Wawan mengungkapkan setiap pengusaha industri pariwisata harus memperhatikan kenyamanan bagi wisatawan muslim. Hal tersebut telah masuk dalam Perda No 6 tahun 2020.
“Contoh paling dasar adalah sarana ibadah yang harus dimiliki oleh setiap industri pariwisata. Misalkan dari kebersihan, dari tempat wisatanya, tempat ibadahnya, harus menjadi ketetapan yang berlaku bagi semua,” jelasnya.
Menurutnya setiap daerah yang dianggap aman, nyaman, tertib, akan menjadi salah satu faktor wisata halal. Makanya hal tersebut harus perlu disosialisasikan.
“Jangan bicara wisata halal dulu, sebelum aspek itu masuk. Termasuk berkaitan dukungan pemda dalam memberikan pembinaan, pengawasan, serta sosialisasi kepada masyarakat,” ucapnya.
Wawan tak menampikan masih banyak masyarakat yang menyepelekan wisata halal. Padahal, menurutnya, standar wisata halal telah diakui oleh kelas dunia.
“Mungkin aja ada persepsi lain, untuk kita dianggap bersih, belum tentu oleh wisatawan dunia dianggap bersih juga. Jadi edukasi kepada masyarakat pun terus dilakukan,” tuturnya.
Sementara itu, Kepala Puslitbang Bimas Agama dan Layanan Keagamaan Kemenag RI, Arfi Hatim menuturkan terdapat berbagai faktor pendukung untuk menjadikan suatu kota wisata halal. Kata dia, wisata halal itu ada makanan halal, restoran halal, menyediakan tempat wudhu, membuat standar sebagainya.
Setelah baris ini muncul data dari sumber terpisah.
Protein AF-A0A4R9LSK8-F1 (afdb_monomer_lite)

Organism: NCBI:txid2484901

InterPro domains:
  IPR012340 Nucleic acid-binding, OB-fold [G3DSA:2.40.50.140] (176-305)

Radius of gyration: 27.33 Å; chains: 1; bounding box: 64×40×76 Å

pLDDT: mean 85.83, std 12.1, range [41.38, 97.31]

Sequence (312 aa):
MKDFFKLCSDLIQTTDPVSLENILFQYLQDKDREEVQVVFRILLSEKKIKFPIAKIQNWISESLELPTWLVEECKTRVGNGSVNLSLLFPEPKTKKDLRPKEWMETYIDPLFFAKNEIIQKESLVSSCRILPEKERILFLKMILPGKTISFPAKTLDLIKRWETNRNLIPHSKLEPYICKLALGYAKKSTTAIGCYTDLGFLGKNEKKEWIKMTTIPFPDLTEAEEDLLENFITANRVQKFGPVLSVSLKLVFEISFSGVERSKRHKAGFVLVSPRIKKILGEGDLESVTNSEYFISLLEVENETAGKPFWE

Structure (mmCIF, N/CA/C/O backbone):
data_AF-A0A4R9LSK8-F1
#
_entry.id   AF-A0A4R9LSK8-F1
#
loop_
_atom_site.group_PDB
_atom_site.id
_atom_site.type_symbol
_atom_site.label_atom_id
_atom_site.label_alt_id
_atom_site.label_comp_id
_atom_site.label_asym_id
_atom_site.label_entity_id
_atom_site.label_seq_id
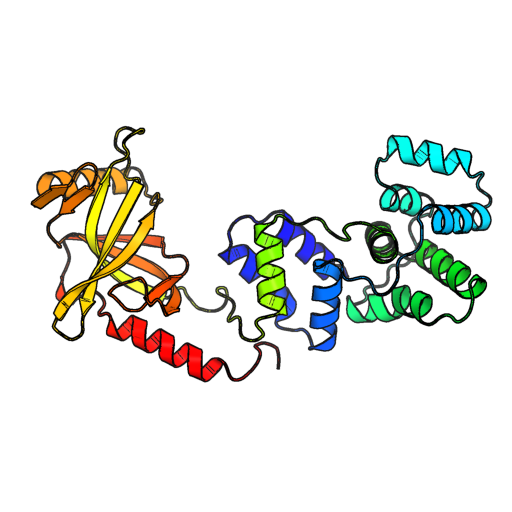_atom_site.pdbx_PDB_ins_code
_atom_site.Cartn_x
_atom_site.Cartn_y
_atom_site.Cartn_z
_atom_site.occupancy
_atom_site.B_iso_or_equiv
_atom_site.auth_seq_id
_atom_site.auth_comp_id
_atom_site.auth_asym_id
_atom_site.auth_atom_id
_atom_site.pdbx_PDB_model_num
ATOM 1 N N . MET A 1 1 ? 4.515 -9.181 -14.858 1.00 92.19 1 MET A N 1
ATOM 2 C CA . MET A 1 1 ? 4.490 -7.702 -14.962 1.00 92.19 1 MET A CA 1
ATOM 3 C C . MET A 1 1 ? 3.063 -7.196 -15.026 1.00 92.19 1 MET A C 1
ATOM 5 O O . MET A 1 1 ? 2.760 -6.177 -14.417 1.00 92.19 1 MET A O 1
ATOM 9 N N . LYS A 1 2 ? 2.165 -7.926 -15.699 1.00 91.19 2 LYS A N 1
ATOM 10 C CA . LYS A 1 2 ? 0.725 -7.650 -15.706 1.00 91.19 2 LYS A CA 1
ATOM 11 C C . LYS A 1 2 ? 0.143 -7.448 -14.299 1.00 91.19 2 LYS A C 1
ATOM 13 O O . LYS A 1 2 ? -0.410 -6.385 -14.022 1.00 91.19 2 LYS A O 1
ATOM 18 N N . ASP A 1 3 ? 0.351 -8.412 -13.404 1.00 92.38 3 ASP A N 1
ATOM 19 C CA . ASP A 1 3 ? -0.168 -8.340 -12.029 1.00 92.38 3 ASP A CA 1
ATOM 20 C C . ASP A 1 3 ? 0.485 -7.217 -11.218 1.00 92.38 3 ASP A C 1
ATOM 22 O O . ASP A 1 3 ? -0.170 -6.569 -10.410 1.00 92.38 3 ASP A O 1
ATOM 26 N N . PHE A 1 4 ? 1.761 -6.922 -11.481 1.00 95.38 4 PHE A N 1
ATOM 27 C CA . PHE A 1 4 ? 2.467 -5.807 -10.848 1.00 95.38 4 PHE A CA 1
ATOM 28 C C . PHE A 1 4 ? 1.868 -4.448 -11.234 1.00 95.38 4 PHE A C 1
ATOM 30 O O . PHE A 1 4 ? 1.687 -3.575 -10.387 1.00 95.38 4 PHE A O 1
ATOM 37 N N . PHE A 1 5 ? 1.524 -4.247 -12.509 1.00 94.00 5 PHE A N 1
ATOM 38 C CA . PHE A 1 5 ? 0.849 -3.016 -12.922 1.00 94.00 5 PHE A CA 1
ATOM 39 C C . PHE A 1 5 ? -0.556 -2.905 -12.337 1.00 94.00 5 PHE A C 1
ATOM 41 O O . PHE A 1 5 ? -0.977 -1.793 -12.015 1.00 94.00 5 PHE A O 1
ATOM 48 N N . LYS A 1 6 ? -1.256 -4.034 -12.173 1.00 93.06 6 LYS A N 1
ATOM 49 C CA . LYS A 1 6 ? -2.533 -4.068 -11.457 1.00 93.06 6 LYS A CA 1
ATOM 50 C C . LYS A 1 6 ? -2.349 -3.633 -9.999 1.00 93.06 6 LYS A C 1
ATOM 52 O O . LYS A 1 6 ? -2.996 -2.675 -9.598 1.00 93.06 6 LYS A O 1
ATOM 57 N N . LEU A 1 7 ? -1.380 -4.210 -9.279 1.00 94.50 7 LEU A N 1
ATOM 58 C CA . LEU A 1 7 ? -1.002 -3.777 -7.926 1.00 94.50 7 LEU A CA 1
ATOM 59 C C . LEU A 1 7 ? -0.779 -2.260 -7.861 1.00 94.50 7 LEU A C 1
ATOM 61 O O . LEU A 1 7 ? -1.334 -1.585 -7.001 1.00 94.50 7 LEU A O 1
ATOM 65 N N . CYS A 1 8 ? 0.027 -1.709 -8.772 1.00 93.31 8 CYS A N 1
ATOM 66 C CA . CYS A 1 8 ? 0.323 -0.276 -8.778 1.00 93.31 8 CYS A CA 1
ATOM 67 C C . CYS A 1 8 ? -0.939 0.572 -8.979 1.00 93.31 8 CYS A C 1
ATOM 69 O O . CYS A 1 8 ? -1.089 1.600 -8.323 1.00 93.31 8 CYS A O 1
ATOM 71 N N . SER A 1 9 ? -1.836 0.151 -9.874 1.00 92.25 9 SER A N 1
ATOM 72 C CA . SER A 1 9 ? -3.117 0.823 -10.105 1.00 92.25 9 SER A CA 1
ATOM 73 C C . SER A 1 9 ? -3.988 0.804 -8.849 1.00 92.25 9 SER A C 1
ATOM 75 O O . SER A 1 9 ? -4.467 1.854 -8.422 1.00 92.25 9 SER A O 1
ATOM 77 N N . ASP A 1 10 ? -4.131 -0.366 -8.229 1.00 90.00 10 ASP A N 1
ATOM 78 C CA . ASP A 1 10 ? -4.974 -0.572 -7.051 1.00 90.00 10 ASP A CA 1
ATOM 79 C C . ASP A 1 10 ? -4.452 0.249 -5.852 1.00 90.00 10 ASP A C 1
ATOM 81 O O . ASP A 1 10 ? -5.223 0.923 -5.166 1.00 90.00 10 ASP A O 1
ATOM 85 N N . LEU A 1 11 ? -3.127 0.301 -5.657 1.00 91.38 11 LEU A N 1
ATOM 86 C CA . LEU A 1 11 ? -2.475 1.116 -4.622 1.00 91.38 11 LEU A CA 1
ATOM 87 C C . LEU A 1 11 ? -2.627 2.631 -4.832 1.00 91.38 11 LEU A C 1
ATOM 89 O O . LEU A 1 11 ? -2.605 3.389 -3.863 1.00 91.38 11 LEU A O 1
ATOM 93 N N . ILE A 1 12 ? -2.732 3.094 -6.082 1.00 88.62 12 ILE A N 1
ATOM 94 C CA . ILE A 1 12 ? -2.924 4.519 -6.399 1.00 88.62 12 ILE A CA 1
ATOM 95 C C . ILE A 1 12 ? -4.377 4.939 -6.162 1.00 88.62 12 ILE A C 1
ATOM 97 O O . ILE A 1 12 ? -4.620 6.057 -5.711 1.00 88.62 12 ILE A O 1
ATOM 101 N N . GLN A 1 13 ? -5.333 4.068 -6.488 1.00 86.81 13 GLN A N 1
ATOM 102 C CA . GLN A 1 13 ? -6.765 4.374 -6.422 1.00 86.81 13 GLN A CA 1
ATOM 103 C C . GLN A 1 13 ? -7.353 4.212 -5.014 1.00 86.81 13 GLN A C 1
ATOM 105 O O . GLN A 1 13 ? -8.376 4.818 -4.703 1.00 86.81 13 GLN A O 1
ATOM 110 N N . THR A 1 14 ? -6.707 3.425 -4.155 1.00 81.94 14 THR A N 1
ATOM 111 C CA . THR A 1 14 ? -7.208 3.125 -2.811 1.00 81.94 14 THR A CA 1
ATOM 112 C C . THR A 1 14 ? -6.732 4.155 -1.788 1.00 81.94 14 THR A C 1
ATOM 114 O O . THR A 1 14 ? -5.556 4.508 -1.728 1.00 81.94 14 THR A O 1
ATOM 117 N N . THR A 1 15 ? -7.651 4.627 -0.944 1.00 77.50 15 THR A N 1
ATOM 118 C CA . THR A 1 15 ? -7.373 5.615 0.113 1.00 77.50 15 THR A CA 1
ATOM 119 C C . THR A 1 15 ? -7.517 5.049 1.526 1.00 77.50 15 THR A C 1
ATOM 121 O O . THR A 1 15 ? -6.908 5.583 2.458 1.00 77.50 15 THR A O 1
ATOM 124 N N . ASP A 1 16 ? -8.296 3.975 1.686 1.00 77.19 16 ASP A N 1
ATOM 125 C CA . ASP A 1 16 ? -8.496 3.266 2.949 1.00 77.19 16 ASP A CA 1
ATOM 126 C C . ASP A 1 16 ? -7.230 2.472 3.342 1.00 77.19 16 ASP A C 1
ATOM 128 O O . ASP A 1 16 ? -6.760 1.646 2.554 1.00 77.19 16 ASP A O 1
ATOM 132 N N . PRO A 1 17 ? -6.666 2.693 4.547 1.00 71.50 17 PRO A N 1
ATOM 133 C CA . PRO A 1 17 ? -5.439 2.026 4.984 1.00 71.50 17 PRO A CA 1
ATOM 134 C C . PRO A 1 17 ? -5.527 0.498 5.018 1.00 71.50 17 PRO A C 1
ATOM 136 O O . PRO A 1 17 ? -4.571 -0.168 4.629 1.00 71.50 17 PRO A O 1
ATOM 139 N N . VAL A 1 18 ? -6.666 -0.056 5.442 1.00 72.38 18 VAL A N 1
ATOM 140 C CA . VAL A 1 18 ? -6.852 -1.511 5.551 1.00 72.38 18 VAL A CA 1
ATOM 141 C C . VAL A 1 18 ? -6.848 -2.142 4.160 1.00 72.38 18 VAL A C 1
ATOM 143 O O . VAL A 1 18 ? -6.141 -3.108 3.898 1.00 72.38 18 VAL A O 1
ATOM 146 N N . SER A 1 19 ? -7.573 -1.544 3.221 1.00 77.19 19 SER A N 1
ATOM 147 C CA . SER A 1 19 ? -7.628 -1.993 1.833 1.00 77.19 19 SER A CA 1
ATOM 148 C C . SER A 1 19 ? -6.264 -1.895 1.146 1.00 77.19 19 SER A C 1
ATOM 150 O O . SER A 1 19 ? -5.890 -2.807 0.411 1.00 77.19 19 SER A O 1
ATOM 152 N N . LEU A 1 20 ? -5.487 -0.836 1.414 1.00 80.31 20 LEU A N 1
ATOM 153 C CA . LEU A 1 20 ? -4.117 -0.697 0.905 1.00 80.31 20 LEU A CA 1
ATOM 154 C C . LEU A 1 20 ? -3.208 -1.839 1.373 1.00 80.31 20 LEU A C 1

“Memang banyak pihak terlibat di dalamnya sebagai ekosistem dari sisi regulasi perlu dikaji. Sampai sekarang belum ada yang secara khusus membahas tentang pariwisata halal atau ramah muslim. UU No 10 tahun 2019 tentang kepariwisataan dan ada UU soal jaminan produk halal,” kata Arfi.
Arfi mengungkapkan dalam pariwisata harus ada destinasi, industri, promosi, dan kelembagaan. Menurutnya hal tersebut harus terus didorong.
“Empat hal ini yang harus di-breakdown lebih lanjut pergub dan perda sudah dibuat cuma perlu ada yang mendorong lagi supaya di nasional ada pariwisata halal,” bebernya.
Dia menambahkan di Kabupaten Bandung telah mempunyai perda mengenai hal tersebut. Makanya hal tersebut harus dikolaborasikan.
“Di Kabupaten Bandung ada perda ini sedang dielaborasi. Mudah mudahan ada langkah konkrit implementasi dari perda ini,” pungkasnya.